▸ Task
All that should be output is the block of lines below from the line with "ATOM 297 C CA" to the line with "ATOM 309 C C . G", both included, exactly as written.

Recorded data:
┄┄┄┄┄┄┄┄┄┄

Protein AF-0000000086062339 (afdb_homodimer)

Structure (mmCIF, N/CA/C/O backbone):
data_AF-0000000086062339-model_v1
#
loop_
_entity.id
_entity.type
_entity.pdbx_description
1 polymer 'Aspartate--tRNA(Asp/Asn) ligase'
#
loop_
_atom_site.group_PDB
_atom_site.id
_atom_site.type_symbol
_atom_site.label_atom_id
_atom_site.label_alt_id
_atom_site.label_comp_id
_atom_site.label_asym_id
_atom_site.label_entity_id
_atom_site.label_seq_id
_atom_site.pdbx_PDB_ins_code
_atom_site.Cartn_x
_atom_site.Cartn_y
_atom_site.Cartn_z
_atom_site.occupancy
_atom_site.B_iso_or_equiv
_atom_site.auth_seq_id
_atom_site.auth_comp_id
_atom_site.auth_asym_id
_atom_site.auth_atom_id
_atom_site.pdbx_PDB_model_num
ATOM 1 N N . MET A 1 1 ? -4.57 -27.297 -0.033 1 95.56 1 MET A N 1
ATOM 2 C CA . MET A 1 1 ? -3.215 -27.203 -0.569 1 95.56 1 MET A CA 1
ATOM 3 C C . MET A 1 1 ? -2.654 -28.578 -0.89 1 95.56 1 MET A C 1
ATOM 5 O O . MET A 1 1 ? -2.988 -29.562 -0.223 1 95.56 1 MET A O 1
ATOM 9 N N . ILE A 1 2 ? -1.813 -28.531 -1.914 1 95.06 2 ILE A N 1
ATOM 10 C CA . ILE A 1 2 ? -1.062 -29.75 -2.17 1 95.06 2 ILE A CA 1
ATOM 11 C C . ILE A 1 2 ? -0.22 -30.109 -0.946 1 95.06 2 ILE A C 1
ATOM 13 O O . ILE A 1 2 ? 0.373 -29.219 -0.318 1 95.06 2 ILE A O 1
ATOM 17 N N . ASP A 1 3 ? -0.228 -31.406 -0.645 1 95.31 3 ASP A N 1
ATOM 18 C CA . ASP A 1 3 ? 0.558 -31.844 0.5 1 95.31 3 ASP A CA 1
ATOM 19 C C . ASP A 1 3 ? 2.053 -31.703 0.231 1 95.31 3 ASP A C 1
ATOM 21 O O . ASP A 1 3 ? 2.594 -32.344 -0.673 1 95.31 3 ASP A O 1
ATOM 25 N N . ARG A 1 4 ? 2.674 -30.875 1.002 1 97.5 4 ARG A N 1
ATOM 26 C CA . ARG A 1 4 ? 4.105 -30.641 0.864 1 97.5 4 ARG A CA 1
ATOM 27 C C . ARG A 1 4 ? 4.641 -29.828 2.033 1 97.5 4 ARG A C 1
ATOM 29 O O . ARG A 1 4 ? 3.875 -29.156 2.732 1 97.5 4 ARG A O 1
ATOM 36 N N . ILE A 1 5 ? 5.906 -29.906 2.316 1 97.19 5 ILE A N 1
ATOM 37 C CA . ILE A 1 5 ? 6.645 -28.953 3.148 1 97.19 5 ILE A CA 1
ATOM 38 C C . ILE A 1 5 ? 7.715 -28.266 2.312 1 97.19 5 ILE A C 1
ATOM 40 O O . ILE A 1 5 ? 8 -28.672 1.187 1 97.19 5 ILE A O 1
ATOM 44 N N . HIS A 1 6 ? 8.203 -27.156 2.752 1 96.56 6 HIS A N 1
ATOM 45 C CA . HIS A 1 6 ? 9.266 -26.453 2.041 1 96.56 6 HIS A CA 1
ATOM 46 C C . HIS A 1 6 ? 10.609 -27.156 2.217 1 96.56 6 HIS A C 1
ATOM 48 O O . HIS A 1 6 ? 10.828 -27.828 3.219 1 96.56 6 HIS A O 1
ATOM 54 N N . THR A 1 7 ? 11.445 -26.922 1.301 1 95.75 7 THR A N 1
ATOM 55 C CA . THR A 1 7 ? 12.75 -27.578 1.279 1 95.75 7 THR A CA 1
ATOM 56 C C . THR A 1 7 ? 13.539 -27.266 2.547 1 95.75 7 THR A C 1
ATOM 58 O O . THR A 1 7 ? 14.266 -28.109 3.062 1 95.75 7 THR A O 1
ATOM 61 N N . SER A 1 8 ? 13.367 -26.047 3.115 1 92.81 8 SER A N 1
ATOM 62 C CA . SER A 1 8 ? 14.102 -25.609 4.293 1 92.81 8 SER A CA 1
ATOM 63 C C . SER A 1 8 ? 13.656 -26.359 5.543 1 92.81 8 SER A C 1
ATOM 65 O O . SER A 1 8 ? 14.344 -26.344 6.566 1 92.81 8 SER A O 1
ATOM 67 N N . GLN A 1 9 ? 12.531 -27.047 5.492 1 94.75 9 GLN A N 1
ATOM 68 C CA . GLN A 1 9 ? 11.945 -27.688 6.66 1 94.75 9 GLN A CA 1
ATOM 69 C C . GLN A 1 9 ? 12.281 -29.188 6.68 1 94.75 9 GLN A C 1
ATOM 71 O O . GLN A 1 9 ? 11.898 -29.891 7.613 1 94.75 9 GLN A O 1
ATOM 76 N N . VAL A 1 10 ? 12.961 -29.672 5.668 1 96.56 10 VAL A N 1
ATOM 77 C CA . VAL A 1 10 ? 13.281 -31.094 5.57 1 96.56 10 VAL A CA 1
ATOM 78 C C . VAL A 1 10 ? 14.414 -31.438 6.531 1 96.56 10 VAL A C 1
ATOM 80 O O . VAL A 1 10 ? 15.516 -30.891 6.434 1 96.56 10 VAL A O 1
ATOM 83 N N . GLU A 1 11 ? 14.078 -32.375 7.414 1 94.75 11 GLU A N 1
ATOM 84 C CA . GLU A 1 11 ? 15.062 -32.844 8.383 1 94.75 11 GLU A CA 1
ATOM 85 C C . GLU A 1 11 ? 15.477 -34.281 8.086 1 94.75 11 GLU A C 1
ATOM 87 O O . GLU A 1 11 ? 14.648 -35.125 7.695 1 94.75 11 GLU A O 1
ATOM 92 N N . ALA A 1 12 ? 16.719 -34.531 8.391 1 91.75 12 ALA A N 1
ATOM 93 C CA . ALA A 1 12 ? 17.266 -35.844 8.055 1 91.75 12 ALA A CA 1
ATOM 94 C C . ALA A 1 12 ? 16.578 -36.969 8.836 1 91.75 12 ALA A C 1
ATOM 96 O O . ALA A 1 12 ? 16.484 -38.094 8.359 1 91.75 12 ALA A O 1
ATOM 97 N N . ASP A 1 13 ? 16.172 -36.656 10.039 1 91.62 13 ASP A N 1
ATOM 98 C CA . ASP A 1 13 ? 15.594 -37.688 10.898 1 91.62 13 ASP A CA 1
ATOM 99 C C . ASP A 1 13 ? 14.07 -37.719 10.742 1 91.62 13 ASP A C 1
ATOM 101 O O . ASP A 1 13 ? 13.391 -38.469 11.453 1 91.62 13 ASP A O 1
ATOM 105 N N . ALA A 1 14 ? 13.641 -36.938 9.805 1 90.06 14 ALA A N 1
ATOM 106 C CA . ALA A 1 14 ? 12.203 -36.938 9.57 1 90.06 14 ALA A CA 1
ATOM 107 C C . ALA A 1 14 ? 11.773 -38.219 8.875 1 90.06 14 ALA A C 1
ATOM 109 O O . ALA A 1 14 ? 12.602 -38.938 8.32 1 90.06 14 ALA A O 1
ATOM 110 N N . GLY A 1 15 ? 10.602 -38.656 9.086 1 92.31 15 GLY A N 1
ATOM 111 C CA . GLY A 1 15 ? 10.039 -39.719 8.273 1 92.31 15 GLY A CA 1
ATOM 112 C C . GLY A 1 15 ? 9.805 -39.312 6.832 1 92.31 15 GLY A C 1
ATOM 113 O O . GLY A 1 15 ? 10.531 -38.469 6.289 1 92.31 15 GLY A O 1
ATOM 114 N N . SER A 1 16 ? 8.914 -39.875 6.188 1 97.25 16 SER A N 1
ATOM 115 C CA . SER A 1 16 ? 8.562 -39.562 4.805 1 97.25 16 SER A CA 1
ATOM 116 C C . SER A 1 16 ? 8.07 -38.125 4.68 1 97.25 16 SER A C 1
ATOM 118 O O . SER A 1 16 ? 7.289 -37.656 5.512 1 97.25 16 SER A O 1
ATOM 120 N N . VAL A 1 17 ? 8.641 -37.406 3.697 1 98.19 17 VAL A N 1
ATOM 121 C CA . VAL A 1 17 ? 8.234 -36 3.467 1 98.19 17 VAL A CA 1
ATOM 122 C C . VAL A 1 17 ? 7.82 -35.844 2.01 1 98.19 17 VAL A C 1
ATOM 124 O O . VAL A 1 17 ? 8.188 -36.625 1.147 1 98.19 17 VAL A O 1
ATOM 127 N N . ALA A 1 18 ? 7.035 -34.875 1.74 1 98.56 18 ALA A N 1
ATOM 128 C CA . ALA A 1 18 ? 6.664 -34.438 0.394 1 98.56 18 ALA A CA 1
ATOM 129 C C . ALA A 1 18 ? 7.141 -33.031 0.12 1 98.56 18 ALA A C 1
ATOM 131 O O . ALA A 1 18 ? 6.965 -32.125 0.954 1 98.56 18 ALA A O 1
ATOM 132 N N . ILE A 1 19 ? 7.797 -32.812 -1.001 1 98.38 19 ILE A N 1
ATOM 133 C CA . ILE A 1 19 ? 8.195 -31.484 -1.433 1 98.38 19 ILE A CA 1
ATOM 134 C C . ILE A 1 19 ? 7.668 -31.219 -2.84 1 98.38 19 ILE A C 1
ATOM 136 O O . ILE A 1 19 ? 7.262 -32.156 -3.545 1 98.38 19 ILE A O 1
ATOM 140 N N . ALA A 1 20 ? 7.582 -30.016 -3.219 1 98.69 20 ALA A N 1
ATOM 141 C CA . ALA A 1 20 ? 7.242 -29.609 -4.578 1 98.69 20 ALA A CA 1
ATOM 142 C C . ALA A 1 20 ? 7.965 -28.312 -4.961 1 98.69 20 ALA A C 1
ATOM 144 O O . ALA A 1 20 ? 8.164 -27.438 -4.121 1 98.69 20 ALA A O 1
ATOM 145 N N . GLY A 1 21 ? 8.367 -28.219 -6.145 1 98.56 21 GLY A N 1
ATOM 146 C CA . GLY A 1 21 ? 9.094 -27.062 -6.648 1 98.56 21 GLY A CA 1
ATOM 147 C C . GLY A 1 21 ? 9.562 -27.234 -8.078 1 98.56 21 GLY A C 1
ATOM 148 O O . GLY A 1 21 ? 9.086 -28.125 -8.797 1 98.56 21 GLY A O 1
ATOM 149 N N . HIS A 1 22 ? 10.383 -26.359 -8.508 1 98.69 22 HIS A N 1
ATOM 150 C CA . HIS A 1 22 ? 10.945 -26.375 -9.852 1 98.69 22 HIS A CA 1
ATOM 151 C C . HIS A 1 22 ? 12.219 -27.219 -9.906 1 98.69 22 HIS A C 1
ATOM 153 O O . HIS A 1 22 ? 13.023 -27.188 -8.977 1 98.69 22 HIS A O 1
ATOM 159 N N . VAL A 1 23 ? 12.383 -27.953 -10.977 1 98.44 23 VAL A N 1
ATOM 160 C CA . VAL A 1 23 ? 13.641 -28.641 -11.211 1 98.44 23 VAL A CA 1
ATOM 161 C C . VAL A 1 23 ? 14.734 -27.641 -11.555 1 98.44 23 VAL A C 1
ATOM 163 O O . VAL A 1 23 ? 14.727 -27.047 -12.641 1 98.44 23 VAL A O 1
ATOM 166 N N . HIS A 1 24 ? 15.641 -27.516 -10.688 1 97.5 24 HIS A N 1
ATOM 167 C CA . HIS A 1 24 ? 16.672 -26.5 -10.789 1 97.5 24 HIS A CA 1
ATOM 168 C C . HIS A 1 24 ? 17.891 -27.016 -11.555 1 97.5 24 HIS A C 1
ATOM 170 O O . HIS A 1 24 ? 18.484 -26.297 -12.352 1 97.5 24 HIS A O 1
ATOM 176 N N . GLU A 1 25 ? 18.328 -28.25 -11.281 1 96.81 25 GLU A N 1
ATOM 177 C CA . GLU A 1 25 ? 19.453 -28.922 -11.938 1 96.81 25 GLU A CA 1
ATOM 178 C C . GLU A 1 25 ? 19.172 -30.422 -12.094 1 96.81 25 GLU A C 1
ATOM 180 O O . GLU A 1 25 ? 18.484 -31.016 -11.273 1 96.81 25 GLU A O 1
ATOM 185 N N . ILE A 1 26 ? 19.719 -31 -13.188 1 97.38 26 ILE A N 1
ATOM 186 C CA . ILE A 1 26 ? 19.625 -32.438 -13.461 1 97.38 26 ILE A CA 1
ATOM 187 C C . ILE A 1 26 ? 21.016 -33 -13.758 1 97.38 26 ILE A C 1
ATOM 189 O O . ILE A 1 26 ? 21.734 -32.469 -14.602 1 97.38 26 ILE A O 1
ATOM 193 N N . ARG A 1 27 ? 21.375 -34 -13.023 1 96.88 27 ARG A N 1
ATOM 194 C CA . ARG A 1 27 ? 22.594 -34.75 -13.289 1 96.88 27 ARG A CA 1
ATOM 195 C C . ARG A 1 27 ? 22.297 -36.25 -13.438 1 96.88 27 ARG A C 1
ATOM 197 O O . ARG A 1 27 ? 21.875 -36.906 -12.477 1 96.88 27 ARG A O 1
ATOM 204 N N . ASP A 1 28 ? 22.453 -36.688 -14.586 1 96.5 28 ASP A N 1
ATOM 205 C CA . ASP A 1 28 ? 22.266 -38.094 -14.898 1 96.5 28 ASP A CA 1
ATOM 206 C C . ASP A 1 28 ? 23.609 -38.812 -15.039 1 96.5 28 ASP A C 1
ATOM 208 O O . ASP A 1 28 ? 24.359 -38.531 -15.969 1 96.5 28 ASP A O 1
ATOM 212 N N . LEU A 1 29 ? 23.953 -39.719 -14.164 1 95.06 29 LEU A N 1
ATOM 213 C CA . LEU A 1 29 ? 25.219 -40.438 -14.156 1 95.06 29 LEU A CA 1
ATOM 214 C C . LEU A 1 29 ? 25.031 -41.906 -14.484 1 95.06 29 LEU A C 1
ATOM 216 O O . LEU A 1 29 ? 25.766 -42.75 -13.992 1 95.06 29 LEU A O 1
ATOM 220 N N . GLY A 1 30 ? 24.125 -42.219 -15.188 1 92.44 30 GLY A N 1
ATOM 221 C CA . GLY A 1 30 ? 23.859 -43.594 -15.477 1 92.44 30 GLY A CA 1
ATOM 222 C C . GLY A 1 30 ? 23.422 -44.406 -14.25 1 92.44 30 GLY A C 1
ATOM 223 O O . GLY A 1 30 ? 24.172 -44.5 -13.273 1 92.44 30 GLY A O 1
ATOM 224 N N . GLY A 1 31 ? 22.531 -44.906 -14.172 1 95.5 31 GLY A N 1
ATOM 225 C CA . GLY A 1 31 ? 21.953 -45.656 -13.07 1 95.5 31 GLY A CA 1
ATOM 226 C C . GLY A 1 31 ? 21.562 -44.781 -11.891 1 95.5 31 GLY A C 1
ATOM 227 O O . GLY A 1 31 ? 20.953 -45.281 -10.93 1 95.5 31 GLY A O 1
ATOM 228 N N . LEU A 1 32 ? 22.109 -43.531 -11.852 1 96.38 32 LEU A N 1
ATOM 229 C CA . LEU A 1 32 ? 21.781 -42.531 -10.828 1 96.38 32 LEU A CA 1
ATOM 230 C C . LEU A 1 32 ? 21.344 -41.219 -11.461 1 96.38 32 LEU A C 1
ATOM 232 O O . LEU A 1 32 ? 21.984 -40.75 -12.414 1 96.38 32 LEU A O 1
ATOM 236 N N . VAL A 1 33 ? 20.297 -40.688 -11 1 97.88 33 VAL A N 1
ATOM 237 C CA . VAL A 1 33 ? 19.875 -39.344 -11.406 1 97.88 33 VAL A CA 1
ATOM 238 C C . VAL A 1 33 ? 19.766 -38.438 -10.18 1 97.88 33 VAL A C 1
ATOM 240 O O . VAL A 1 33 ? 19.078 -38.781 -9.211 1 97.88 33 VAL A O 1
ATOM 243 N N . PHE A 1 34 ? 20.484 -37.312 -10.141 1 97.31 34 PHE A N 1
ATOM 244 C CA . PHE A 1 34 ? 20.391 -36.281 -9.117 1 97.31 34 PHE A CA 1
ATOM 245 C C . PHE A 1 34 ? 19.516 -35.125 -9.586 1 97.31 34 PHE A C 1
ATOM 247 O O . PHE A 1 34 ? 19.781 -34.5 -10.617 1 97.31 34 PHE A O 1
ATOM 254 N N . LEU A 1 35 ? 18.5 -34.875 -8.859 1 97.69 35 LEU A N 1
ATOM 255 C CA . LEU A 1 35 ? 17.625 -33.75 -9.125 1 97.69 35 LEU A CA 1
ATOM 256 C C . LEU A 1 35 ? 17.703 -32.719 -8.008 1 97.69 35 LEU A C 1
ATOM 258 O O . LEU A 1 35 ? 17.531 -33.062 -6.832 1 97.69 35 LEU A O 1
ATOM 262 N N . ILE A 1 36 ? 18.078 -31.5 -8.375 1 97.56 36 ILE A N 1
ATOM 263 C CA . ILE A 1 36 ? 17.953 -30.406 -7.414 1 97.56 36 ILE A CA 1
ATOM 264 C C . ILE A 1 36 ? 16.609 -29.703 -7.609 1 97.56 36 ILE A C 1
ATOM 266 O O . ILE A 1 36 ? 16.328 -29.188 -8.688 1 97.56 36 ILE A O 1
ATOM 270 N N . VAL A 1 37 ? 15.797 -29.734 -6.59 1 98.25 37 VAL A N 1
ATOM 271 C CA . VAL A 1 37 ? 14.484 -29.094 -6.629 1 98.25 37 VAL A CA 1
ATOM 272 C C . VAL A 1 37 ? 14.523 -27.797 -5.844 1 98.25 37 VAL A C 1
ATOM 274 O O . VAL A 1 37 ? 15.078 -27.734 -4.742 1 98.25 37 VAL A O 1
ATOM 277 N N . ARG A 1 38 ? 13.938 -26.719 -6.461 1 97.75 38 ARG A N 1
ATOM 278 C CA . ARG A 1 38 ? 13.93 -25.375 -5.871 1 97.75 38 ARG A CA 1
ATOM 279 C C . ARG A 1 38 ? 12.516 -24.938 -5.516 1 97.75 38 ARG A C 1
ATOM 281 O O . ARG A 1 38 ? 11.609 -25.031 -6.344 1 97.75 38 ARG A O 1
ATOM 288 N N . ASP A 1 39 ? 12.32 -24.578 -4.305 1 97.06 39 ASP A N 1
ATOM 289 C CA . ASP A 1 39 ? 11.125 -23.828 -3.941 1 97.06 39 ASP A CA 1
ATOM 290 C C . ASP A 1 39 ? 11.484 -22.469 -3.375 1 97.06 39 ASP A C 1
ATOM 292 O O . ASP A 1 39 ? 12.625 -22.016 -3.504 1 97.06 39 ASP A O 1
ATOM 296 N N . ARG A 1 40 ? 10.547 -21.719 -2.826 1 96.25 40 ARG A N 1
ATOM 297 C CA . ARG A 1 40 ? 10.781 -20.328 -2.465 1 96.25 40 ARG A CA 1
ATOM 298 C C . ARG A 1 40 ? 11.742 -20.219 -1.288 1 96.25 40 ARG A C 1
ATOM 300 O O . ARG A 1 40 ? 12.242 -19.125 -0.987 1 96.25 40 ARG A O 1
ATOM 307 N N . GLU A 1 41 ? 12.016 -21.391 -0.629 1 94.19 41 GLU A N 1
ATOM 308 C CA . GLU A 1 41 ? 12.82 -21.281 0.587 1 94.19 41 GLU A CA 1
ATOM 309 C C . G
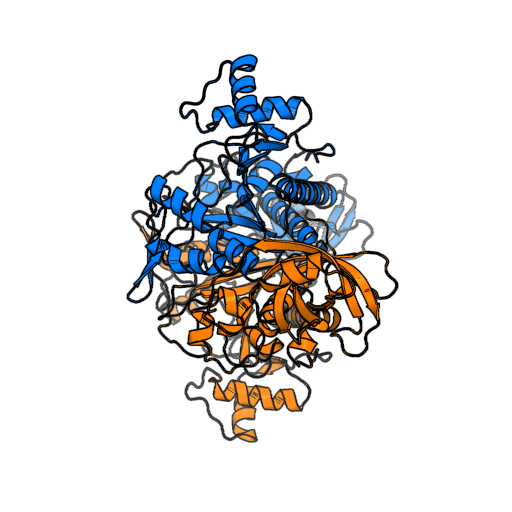LU A 1 41 ? 14.203 -21.891 0.388 1 94.19 41 GLU A C 1
ATOM 311 O O . GLU A 1 41 ? 15.062 -21.797 1.264 1 94.19 41 GLU A O 1
ATOM 316 N N . GLY A 1 42 ? 14.359 -22.562 -0.798 1 93.69 42 GLY A N 1
ATOM 317 C CA . GLY A 1 42 ? 15.703 -23.094 -0.995 1 93.69 42 GLY A CA 1
ATOM 318 C C . GLY A 1 42 ? 15.758 -24.234 -1.991 1 93.69 42 GLY A C 1
ATOM 319 O O . GLY A 1 42 ? 14.922 -24.328 -2.893 1 93.69 42 GLY A O 1
ATOM 320 N N . LEU A 1 43 ? 16.875 -25.047 -1.906 1 95.5 43 LEU A N 1
ATOM 321 C CA . LEU A 1 43 ? 17.172 -26.172 -2.799 1 95.5 43 LEU A CA 1
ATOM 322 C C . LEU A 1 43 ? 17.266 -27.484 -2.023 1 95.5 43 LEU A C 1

┄┄┄┄┄┄┄┄┄┄

▸ The answer
ATOM 297 C CA . ARG A 1 40 ? 10.781 -20.328 -2.465 1 96.25 40 ARG A CA 1
ATOM 298 C C . ARG A 1 40 ? 11.742 -20.219 -1.288 1 96.25 40 ARG A C 1
ATOM 300 O O . ARG A 1 40 ? 12.242 -19.125 -0.987 1 96.25 40 ARG A O 1
ATOM 307 N N . GLU A 1 41 ? 12.016 -21.391 -0.629 1 94.19 41 GLU A N 1
ATOM 308 C CA . GLU A 1 41 ? 12.82 -21.281 0.587 1 94.19 41 GLU A CA 1
ATOM 309 C C . G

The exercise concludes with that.